It is not the first time someone has published an article online about the subject, but recently The Daily Beast published an editorial by Jamelle Bouie called, There Are No “True” Independent Voters in American Politics. It is not uncommon for a partisan to dismiss independent and independent-minded voters as “myths.”
“Just in case you’re tempted to talk about the prospects for “independent” candidates, remember that most voters—including yourself—are partisans.”
The defining characteristic of an independent-minded voter is just that — they are independent-minded. There are many people who want to try to tell people who they are or aren’t, and what they believe. It is irresponsible to tell someone that regardless of what they believe about themselves, they are actually something else.
“In short, most people who identify as “independent”—29 percent in the 2012 election—lean towards one party or another and vote accordingly. The large majority of Republican-leaning independents vote for Republicans, and the large majority of Democratic-leaning independents vote for Democrats.”
Bouie defines “independent voter” as someone “who, without bias, evaluates the claims of both sides and makes a decision.” I define “independent” as people, positions, or information not dictated by a partisan point of view. An independent is human, and necessarily biased. What makes the independent voter different is that a party doesn’t tell him or her what his or her biases are.
However, in an electoral system where voters are told they only have two choices and are led to believe that if they go outside the two party system they are wasting their vote, many voters are likely to lean one way or another. The system forces voters into two categories and yes, voters are going to vote for the person who most closely aligns with their own political philosophy.
Forty-seven states have partisan primaries where independents are not allowed to vote or are forced to affiliate with the Republican Party or Democratic Party to participate in the primary process — the pivotal first step for choosing an elected official.

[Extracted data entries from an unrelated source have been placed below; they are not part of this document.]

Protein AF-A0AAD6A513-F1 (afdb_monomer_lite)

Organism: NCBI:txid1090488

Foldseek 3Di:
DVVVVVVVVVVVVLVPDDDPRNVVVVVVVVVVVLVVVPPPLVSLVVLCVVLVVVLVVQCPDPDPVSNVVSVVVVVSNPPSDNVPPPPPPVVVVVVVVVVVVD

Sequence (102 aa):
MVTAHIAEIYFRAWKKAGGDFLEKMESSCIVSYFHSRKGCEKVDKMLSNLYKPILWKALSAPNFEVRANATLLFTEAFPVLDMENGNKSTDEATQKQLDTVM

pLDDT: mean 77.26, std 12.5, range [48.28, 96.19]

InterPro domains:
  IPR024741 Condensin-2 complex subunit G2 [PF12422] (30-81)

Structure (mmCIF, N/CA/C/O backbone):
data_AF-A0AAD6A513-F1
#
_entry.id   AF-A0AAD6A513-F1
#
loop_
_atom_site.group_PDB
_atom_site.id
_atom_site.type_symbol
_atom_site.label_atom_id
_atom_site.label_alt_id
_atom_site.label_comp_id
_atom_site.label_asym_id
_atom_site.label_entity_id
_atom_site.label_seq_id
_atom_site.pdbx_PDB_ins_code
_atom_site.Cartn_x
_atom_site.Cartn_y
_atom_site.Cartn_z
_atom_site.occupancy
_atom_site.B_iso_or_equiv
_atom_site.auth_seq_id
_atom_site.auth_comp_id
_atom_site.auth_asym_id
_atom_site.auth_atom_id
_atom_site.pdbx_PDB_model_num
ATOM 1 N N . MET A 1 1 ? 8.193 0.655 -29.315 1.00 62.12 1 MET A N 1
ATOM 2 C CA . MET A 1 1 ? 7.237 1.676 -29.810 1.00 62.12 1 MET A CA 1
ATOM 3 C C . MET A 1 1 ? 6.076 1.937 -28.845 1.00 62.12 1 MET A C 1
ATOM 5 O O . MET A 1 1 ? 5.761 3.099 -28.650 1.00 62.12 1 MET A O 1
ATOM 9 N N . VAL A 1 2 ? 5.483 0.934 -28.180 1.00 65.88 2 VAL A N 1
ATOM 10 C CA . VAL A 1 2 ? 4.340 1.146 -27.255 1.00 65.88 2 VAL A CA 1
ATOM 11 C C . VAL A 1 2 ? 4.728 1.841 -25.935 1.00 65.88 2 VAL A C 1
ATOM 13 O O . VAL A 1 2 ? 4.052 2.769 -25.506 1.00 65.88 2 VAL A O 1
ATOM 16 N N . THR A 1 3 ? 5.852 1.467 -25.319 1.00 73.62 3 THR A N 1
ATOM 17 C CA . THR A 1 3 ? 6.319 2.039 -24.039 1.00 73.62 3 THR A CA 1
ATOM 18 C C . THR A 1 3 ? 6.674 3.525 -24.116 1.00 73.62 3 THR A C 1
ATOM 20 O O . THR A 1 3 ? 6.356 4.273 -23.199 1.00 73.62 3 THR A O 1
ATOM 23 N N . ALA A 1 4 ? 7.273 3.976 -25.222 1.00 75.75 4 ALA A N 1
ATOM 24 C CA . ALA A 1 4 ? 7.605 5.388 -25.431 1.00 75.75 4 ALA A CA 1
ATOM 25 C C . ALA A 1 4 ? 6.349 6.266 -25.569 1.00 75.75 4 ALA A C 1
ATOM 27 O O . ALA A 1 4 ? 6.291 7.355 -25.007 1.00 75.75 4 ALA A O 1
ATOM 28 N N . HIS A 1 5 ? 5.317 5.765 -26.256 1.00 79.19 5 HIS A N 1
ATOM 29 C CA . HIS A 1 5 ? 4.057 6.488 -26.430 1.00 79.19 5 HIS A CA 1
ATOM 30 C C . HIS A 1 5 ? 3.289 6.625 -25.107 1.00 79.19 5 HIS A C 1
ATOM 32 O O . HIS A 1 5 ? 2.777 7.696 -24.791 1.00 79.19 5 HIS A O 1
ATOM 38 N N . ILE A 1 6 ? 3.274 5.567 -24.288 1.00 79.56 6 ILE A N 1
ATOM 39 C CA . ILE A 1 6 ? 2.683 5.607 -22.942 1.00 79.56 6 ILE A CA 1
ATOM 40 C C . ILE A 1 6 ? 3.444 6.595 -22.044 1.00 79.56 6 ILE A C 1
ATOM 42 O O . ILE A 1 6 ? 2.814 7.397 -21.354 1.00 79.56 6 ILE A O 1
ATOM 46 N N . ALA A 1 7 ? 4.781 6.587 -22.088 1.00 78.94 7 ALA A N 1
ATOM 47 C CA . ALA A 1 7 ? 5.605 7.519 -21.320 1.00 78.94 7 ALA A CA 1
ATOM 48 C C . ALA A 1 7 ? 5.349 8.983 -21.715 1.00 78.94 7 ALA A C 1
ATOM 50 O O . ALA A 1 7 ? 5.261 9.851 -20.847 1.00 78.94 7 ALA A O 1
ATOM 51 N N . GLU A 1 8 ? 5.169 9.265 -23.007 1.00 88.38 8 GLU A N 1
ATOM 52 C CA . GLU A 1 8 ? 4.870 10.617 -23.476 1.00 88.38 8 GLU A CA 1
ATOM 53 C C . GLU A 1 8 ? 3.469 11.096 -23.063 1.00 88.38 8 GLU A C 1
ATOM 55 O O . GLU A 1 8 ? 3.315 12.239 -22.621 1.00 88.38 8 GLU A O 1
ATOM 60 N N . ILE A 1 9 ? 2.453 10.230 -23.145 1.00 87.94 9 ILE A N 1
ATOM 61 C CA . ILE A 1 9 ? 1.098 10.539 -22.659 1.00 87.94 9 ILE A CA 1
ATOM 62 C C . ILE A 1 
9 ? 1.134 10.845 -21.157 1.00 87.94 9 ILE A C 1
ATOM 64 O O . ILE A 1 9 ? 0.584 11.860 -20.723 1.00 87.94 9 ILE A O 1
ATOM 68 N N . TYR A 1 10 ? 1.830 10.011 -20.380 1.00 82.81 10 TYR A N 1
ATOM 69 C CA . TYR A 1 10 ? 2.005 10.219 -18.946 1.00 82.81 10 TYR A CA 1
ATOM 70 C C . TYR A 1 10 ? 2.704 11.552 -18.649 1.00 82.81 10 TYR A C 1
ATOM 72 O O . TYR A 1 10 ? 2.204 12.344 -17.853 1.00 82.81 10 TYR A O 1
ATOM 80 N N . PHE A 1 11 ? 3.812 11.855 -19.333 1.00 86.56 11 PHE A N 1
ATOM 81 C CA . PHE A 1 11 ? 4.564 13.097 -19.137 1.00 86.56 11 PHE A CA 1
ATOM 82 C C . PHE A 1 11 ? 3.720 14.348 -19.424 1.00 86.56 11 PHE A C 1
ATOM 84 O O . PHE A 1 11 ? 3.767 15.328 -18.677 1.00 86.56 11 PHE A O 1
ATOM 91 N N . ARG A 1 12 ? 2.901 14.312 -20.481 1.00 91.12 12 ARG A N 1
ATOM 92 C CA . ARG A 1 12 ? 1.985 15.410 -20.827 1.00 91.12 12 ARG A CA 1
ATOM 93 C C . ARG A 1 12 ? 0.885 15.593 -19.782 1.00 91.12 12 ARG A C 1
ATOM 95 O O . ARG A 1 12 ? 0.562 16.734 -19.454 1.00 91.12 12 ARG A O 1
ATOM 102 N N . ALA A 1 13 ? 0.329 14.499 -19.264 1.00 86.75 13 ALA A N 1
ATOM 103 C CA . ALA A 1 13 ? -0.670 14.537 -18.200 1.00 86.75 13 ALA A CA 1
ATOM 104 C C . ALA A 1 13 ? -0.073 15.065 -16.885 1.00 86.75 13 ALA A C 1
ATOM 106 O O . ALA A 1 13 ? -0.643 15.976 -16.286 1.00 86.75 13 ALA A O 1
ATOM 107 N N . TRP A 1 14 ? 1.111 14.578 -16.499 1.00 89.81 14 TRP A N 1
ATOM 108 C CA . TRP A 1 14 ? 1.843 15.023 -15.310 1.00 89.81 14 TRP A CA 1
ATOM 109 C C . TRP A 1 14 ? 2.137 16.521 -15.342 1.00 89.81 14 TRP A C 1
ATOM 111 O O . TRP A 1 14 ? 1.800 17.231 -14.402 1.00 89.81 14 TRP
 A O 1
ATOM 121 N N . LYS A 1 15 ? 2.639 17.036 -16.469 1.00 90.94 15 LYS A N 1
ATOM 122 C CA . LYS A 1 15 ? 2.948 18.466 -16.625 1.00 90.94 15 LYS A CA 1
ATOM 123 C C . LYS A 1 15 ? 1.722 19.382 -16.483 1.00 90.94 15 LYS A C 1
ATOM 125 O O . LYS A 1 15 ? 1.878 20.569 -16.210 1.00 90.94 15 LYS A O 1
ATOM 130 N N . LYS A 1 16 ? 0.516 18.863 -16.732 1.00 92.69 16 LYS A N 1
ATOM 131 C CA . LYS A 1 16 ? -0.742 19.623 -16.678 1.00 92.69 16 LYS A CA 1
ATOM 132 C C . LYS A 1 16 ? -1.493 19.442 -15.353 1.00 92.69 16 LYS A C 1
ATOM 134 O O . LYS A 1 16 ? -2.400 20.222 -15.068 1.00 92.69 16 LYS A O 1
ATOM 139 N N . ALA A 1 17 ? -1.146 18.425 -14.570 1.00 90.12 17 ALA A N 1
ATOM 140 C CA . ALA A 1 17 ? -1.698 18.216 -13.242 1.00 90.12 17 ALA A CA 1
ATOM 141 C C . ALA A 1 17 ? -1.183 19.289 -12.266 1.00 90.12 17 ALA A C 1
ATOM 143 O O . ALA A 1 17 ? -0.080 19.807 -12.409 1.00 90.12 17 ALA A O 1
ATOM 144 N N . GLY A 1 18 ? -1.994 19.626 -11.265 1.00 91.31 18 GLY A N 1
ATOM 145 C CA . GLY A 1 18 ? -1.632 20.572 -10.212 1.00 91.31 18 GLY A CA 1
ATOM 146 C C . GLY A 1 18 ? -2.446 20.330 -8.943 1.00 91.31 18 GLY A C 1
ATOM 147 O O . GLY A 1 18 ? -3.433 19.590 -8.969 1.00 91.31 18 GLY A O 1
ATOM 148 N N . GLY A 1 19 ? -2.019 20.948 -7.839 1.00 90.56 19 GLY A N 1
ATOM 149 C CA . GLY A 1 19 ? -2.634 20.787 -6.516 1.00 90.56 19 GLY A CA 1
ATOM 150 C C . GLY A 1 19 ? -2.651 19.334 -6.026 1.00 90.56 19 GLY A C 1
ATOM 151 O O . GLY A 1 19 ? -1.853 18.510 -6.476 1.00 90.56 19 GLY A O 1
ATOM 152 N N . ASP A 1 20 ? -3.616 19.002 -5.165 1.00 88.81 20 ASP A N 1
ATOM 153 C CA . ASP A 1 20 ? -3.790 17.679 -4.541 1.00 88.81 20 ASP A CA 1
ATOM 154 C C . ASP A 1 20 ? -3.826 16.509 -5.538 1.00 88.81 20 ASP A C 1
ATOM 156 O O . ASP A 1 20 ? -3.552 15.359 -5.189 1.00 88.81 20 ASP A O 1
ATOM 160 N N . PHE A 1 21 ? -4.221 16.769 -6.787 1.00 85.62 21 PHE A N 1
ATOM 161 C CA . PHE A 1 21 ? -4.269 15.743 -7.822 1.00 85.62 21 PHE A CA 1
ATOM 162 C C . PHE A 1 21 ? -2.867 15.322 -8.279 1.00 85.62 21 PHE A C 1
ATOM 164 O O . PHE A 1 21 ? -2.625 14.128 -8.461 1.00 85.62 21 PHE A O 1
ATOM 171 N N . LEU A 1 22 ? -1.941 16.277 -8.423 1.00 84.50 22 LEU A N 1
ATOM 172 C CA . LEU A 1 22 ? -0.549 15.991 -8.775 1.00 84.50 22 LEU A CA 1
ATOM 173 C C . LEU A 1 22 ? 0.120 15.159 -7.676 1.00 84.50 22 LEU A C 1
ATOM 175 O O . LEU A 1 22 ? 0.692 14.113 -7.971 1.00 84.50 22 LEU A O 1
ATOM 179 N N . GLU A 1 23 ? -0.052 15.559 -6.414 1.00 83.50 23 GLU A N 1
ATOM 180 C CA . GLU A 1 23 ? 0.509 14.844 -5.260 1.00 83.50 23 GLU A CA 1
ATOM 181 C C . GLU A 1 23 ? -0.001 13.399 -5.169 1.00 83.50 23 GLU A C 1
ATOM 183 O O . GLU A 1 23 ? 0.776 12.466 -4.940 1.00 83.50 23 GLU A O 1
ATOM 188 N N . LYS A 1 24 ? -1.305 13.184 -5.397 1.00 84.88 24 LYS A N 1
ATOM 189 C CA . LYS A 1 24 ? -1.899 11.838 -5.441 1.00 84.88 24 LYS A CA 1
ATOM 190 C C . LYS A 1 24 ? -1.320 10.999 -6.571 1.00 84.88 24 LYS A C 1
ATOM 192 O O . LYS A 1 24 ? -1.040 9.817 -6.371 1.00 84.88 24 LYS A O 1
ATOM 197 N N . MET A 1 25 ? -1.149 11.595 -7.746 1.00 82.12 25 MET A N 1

This not only violates the right every eligible citizen has to a meaningful vote, but violates their First Amendment right of association.
Bouie cites the results of the 2013 gubernatorial election in Virginia as evidence that independent voters do not exist because independent voters, according to him, are only so if they vote for a third party or independent candidate:
Were voters unhappy with the state of the commonwealth? Yes. Were they disgusted with their choices? Absolutely. But at the end of the day, Republicans voted for Ken Cuccinelli, Democrats voted for Terry McAuliffe, and almost no one supported the independent challenger, Robert Sarvis.

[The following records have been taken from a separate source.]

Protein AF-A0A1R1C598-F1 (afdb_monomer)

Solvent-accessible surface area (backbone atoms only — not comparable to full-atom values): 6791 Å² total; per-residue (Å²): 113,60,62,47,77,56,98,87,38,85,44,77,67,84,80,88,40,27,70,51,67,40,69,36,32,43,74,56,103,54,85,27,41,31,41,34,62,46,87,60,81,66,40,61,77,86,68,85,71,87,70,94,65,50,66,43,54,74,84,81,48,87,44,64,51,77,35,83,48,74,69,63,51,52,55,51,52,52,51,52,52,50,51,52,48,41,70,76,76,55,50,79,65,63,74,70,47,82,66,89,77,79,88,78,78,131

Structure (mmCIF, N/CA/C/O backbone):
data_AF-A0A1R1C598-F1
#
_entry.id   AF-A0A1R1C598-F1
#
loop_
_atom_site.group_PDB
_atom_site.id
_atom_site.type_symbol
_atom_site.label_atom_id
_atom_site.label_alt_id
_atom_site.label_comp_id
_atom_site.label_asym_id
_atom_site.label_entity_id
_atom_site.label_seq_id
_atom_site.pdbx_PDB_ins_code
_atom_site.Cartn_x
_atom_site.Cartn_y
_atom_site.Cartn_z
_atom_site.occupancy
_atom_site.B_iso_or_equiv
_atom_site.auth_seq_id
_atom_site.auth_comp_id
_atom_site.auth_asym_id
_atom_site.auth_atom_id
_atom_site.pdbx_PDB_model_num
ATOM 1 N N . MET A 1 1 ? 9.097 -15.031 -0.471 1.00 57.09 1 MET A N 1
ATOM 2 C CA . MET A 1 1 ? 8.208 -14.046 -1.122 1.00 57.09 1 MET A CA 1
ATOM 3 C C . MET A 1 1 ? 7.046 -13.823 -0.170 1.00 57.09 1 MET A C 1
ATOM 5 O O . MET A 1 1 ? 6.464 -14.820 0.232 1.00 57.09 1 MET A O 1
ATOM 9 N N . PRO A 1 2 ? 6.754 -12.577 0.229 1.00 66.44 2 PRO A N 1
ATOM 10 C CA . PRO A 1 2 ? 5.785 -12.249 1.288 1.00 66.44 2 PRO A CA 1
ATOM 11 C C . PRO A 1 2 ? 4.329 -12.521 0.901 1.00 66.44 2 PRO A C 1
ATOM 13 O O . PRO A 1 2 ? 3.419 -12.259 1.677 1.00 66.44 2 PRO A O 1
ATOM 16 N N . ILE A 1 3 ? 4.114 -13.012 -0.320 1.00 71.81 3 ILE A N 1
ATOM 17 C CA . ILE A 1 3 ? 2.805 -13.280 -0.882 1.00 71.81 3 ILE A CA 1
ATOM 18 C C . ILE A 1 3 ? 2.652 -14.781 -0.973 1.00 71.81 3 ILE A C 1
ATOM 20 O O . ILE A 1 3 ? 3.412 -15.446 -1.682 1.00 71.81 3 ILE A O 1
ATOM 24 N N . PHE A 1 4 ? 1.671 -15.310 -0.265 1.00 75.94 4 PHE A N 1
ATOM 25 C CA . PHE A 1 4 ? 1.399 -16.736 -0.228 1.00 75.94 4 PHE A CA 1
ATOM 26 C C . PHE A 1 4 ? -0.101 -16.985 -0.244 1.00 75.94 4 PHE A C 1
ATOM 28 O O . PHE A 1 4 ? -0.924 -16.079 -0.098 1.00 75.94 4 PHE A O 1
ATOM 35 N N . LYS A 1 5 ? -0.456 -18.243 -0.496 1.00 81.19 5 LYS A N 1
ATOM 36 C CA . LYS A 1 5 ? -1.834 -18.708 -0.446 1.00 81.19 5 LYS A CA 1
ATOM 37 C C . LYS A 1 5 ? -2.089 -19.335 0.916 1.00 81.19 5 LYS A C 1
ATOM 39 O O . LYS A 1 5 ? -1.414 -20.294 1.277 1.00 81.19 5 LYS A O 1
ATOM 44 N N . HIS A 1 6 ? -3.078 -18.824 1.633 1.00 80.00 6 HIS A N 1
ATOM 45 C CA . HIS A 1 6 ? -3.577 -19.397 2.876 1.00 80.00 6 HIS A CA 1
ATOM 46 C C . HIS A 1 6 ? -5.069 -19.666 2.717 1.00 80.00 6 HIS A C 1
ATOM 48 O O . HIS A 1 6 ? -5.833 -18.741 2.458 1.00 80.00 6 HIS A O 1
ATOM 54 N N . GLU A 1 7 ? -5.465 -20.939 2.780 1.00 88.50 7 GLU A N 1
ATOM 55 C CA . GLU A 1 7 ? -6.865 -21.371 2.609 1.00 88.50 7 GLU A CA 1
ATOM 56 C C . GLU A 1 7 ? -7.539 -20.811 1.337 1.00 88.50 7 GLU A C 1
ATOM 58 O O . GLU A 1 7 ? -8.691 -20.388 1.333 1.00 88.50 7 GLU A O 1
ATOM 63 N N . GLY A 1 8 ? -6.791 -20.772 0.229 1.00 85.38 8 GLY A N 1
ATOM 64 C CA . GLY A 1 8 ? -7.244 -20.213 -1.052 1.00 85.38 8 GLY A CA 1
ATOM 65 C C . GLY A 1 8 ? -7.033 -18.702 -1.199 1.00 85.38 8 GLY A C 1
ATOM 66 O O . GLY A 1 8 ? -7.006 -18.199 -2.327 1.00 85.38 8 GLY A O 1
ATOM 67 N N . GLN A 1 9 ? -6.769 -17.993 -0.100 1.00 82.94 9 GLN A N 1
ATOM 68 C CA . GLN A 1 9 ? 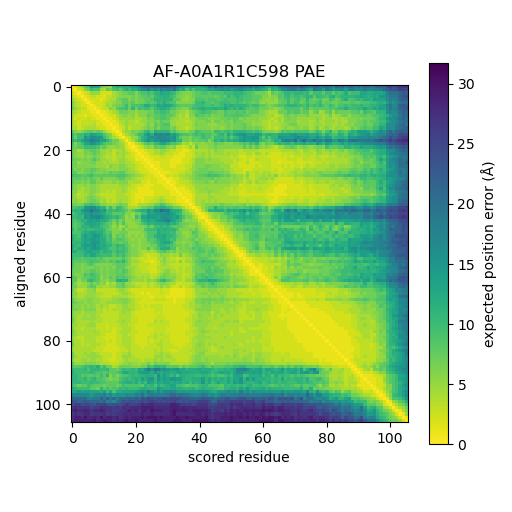-6.692 -16.536 -0.084 1.00 82.94 9 GLN A CA 1
ATOM 69 C C . GLN A 1 9 ? -5.264 -16.059 -0.290 1.00 82.94 9 GLN A C 1
ATOM 71 O O . GLN A 1 9 ? -4.318 -16.656 0.218 1.00 82.94 9 GLN A O 1
ATOM 76 N N . THR A 1 10 ? -5.092 -14.996 -1.075 1.00 82.44 10 THR A N 1
ATOM 77 C CA . THR A 1 10 ? -3.787 -14.345 -1.222 1.00 82.44 10 THR A CA 1
ATOM 78 C C . THR A 1 10 ? -3.533 -13.496 0.013 1.00 82.44 10 THR A C 1
ATOM 80 O O . THR A 1 10 ? -4.289 -12.564 0.274 1.00 82.44 10 THR A O 1
ATOM 83 N N . GLN A 1 11 ? -2.468 -13.798 0.742 1.00 81.38 11 GLN A N 1
ATOM 84 C CA . GLN A 1 11 ? -2.007 -12.997 1.868 1.00 81.38 11 GLN A CA 1
ATOM 85 C C . GLN A 1 11 ? -0.713 -12.290 1.494 1.00 81.38 11 GLN A C 1
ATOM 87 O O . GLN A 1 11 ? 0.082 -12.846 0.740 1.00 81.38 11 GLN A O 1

If anything, Bouie did not succeed in disproving the existence of independent voters, but he did raise a big problem with the current electoral system. Many voters were disgusted with their choices, especially with how ugly that race turned, but many voters didn’t have a say on who was going to be on the general election ballot. In fact, using Bouie’s words, almost no one had a say. Terry McAuliffe ran unopposed and Ken Cuccinelli was chosen by GOP delegates in a state convention.
Voters, even voters affiliated with the two major parties, were denied a meaningful vote. Perhaps, this is what we should focus on.